Dataset entries:
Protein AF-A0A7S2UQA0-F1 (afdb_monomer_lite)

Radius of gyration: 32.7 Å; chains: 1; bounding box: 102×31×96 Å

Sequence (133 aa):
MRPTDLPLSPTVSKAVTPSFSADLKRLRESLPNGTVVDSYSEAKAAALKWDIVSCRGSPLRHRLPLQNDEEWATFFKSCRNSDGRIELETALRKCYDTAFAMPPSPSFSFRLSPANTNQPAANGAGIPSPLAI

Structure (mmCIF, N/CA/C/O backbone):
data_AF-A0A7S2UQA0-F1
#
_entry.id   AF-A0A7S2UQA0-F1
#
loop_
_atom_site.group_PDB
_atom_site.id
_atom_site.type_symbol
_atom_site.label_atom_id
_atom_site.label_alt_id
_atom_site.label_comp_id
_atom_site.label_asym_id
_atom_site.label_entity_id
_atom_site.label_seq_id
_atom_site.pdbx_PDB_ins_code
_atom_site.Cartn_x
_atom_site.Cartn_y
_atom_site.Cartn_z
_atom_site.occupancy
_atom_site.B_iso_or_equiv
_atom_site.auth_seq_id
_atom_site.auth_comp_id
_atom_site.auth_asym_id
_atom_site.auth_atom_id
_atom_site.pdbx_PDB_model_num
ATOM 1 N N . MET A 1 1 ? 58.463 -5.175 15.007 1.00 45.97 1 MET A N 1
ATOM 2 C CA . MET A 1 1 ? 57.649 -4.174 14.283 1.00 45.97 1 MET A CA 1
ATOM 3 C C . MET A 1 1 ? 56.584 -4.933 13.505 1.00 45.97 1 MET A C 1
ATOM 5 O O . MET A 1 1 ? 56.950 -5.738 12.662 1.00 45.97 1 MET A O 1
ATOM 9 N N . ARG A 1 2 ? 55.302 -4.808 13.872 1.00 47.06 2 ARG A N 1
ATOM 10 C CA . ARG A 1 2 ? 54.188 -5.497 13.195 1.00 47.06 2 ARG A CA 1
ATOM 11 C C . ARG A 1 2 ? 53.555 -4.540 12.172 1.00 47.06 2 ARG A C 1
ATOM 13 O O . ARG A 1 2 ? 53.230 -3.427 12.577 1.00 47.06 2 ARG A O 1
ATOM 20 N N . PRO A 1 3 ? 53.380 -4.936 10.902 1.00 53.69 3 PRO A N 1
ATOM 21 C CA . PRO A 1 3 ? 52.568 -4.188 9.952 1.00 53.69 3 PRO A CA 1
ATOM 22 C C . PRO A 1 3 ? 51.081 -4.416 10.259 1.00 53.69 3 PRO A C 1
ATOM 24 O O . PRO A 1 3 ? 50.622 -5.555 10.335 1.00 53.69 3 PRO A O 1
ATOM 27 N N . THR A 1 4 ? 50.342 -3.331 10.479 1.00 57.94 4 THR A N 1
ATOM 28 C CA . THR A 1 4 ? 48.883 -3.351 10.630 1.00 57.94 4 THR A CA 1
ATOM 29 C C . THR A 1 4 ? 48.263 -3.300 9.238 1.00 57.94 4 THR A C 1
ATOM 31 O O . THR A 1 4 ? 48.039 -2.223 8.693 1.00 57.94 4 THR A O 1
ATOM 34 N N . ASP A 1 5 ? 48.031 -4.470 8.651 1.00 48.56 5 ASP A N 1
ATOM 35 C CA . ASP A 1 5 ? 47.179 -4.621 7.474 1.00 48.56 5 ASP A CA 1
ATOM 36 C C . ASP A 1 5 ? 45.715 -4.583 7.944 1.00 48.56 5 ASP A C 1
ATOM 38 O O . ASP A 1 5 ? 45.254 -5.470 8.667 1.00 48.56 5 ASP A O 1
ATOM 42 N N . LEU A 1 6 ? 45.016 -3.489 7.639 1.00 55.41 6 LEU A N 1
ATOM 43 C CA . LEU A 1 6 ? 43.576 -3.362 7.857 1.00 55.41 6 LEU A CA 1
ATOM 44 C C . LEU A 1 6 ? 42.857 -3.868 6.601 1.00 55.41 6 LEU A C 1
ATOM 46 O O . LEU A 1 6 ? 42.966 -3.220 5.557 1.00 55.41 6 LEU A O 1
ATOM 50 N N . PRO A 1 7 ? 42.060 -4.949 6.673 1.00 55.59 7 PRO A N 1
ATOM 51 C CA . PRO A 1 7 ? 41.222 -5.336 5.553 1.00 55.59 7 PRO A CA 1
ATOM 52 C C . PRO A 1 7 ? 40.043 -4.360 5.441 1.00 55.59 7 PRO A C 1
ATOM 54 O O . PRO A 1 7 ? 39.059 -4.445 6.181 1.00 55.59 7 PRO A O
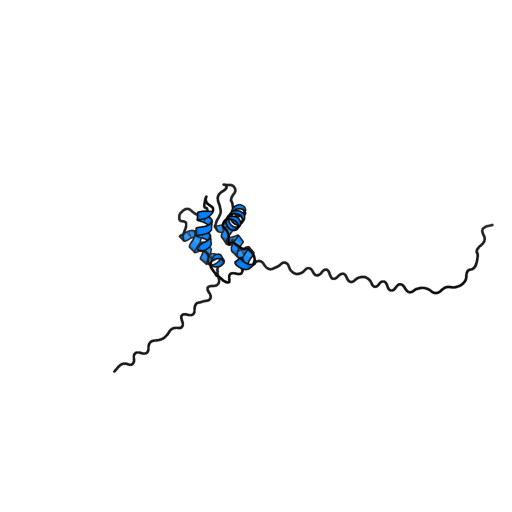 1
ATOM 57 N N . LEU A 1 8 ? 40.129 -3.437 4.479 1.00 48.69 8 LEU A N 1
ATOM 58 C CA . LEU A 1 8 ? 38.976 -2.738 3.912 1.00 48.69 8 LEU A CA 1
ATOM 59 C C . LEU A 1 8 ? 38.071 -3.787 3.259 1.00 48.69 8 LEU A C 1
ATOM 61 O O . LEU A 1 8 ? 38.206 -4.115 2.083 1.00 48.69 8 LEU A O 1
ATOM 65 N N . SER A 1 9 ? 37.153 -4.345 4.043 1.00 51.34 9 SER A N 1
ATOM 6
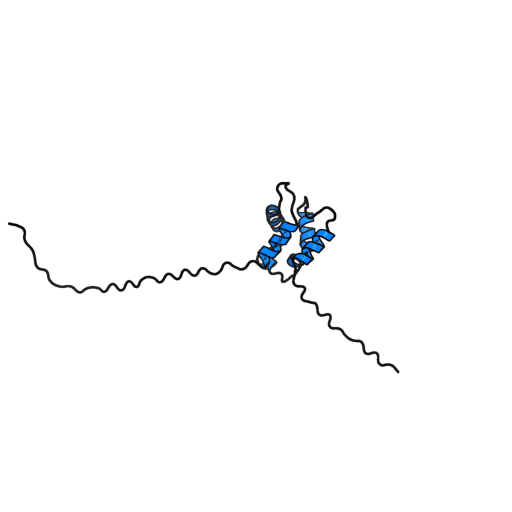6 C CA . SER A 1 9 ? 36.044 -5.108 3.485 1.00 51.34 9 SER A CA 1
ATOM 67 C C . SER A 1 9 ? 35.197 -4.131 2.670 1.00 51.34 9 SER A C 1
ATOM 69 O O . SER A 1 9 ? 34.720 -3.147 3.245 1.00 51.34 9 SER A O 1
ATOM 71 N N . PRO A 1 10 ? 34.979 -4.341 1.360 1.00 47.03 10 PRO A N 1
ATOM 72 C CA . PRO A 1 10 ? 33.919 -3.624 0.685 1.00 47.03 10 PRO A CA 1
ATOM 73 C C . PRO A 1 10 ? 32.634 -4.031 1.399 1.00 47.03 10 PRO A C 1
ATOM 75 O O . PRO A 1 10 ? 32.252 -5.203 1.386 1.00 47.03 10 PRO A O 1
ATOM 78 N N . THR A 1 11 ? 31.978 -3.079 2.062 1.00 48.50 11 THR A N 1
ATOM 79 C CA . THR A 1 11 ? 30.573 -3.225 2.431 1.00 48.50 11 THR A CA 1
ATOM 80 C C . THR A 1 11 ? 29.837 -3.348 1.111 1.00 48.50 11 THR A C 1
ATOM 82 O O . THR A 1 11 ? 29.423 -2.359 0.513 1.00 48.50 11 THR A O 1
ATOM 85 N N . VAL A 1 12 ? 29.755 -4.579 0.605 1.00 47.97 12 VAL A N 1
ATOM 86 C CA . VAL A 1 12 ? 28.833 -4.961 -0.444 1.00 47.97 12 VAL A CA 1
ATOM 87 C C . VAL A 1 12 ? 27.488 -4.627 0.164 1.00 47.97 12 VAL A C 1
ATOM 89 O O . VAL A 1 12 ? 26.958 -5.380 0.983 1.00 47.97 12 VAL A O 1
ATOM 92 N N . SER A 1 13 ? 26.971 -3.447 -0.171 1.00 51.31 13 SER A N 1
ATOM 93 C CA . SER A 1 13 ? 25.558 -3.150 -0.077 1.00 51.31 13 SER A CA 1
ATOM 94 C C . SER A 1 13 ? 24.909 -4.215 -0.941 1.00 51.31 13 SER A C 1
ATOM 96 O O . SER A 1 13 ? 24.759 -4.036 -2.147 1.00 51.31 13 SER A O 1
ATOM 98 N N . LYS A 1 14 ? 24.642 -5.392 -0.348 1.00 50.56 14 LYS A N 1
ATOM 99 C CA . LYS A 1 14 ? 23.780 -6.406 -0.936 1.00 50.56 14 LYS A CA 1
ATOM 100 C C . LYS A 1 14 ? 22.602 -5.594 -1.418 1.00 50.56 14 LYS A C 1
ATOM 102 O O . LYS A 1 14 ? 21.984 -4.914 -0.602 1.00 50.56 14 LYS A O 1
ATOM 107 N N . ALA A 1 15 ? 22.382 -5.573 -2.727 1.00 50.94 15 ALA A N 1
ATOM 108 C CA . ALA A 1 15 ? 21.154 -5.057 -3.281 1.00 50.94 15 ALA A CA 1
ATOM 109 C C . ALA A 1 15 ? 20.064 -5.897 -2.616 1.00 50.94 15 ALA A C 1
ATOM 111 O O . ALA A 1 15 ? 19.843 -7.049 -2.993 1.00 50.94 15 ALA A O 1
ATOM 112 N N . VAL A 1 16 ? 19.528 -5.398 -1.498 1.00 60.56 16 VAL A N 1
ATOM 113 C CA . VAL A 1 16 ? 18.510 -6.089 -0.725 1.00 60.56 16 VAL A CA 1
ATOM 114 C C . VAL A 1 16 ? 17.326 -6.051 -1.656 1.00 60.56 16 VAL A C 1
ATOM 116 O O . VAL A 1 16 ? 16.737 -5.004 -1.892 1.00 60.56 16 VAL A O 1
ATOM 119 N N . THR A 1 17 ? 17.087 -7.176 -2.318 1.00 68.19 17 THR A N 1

TASK DESCRIPTION. Repeat the entries verbatim through the line with "ATOM 22 C C".

EXERCISE SOLUTION.
Protein AF-A0A7S2UQA0-F1 (afdb_monomer_lite)

Radius of gyration: 32.7 Å; chains: 1; bounding box: 102×31×96 Å

Sequence (133 aa):
MRPTDLPLSPTVSKAVTPSFSADLKRLRESLPNGTVVDSYSEAKAAALKWDIVSCRGSPLRHRLPLQNDEEWATFFKSCRNSDGRIELETALRKCYDTAFAMPPSPSFSFRLSPANTNQPAANGAGIPSPLAI

Structure (mmCIF, N/CA/C/O backbone):
data_AF-A0A7S2UQA0-F1
#
_entry.id   AF-A0A7S2UQA0-F1
#
loop_
_atom_site.group_PDB
_atom_site.id
_atom_site.type_symbol
_atom_site.label_atom_id
_atom_site.label_alt_id
_atom_site.label_comp_id
_atom_site.label_asym_id
_atom_site.label_entity_id
_atom_site.label_seq_id
_atom_site.pdbx_PDB_ins_code
_atom_site.Cartn_x
_atom_site.Cartn_y
_atom_site.Cartn_z
_atom_site.occupancy
_atom_site.B_iso_or_equiv
_atom_site.auth_seq_id
_atom_site.auth_comp_id
_atom_site.auth_asym_id
_atom_site.auth_atom_id
_atom_site.pdbx_PDB_model_num
ATOM 1 N N . MET A 1 1 ? 58.463 -5.175 15.007 1.00 45.97 1 MET A N 1
ATOM 2 C CA . MET A 1 1 ? 57.649 -4.174 14.283 1.00 45.97 1 MET A CA 1
ATOM 3 C C . MET A 1 1 ? 56.584 -4.933 13.505 1.00 45.97 1 MET A C 1
ATOM 5 O O . MET A 1 1 ? 56.950 -5.738 12.662 1.00 45.97 1 MET A O 1
ATOM 9 N N . ARG A 1 2 ? 55.302 -4.808 13.872 1.00 47.06 2 ARG A N 1
ATOM 10 C CA . ARG A 1 2 ? 54.188 -5.497 13.195 1.00 47.06 2 ARG A CA 1
ATOM 11 C C . ARG A 1 2 ? 53.555 -4.540 12.172 1.00 47.06 2 ARG A C 1
ATOM 13 O O . ARG A 1 2 ? 53.230 -3.427 12.577 1.00 47.06 2 ARG A O 1
ATOM 20 N N . PRO A 1 3 ? 53.380 -4.936 10.902 1.00 53.69 3 PRO A N 1
ATOM 21 C CA . PRO A 1 3 ? 52.568 -4.188 9.952 1.00 53.69 3 PRO A CA 1
ATOM 22 C C . PRO A 1 3 ? 51.081 -4.416 10.259 1.00 53.69 3 PRO A C 1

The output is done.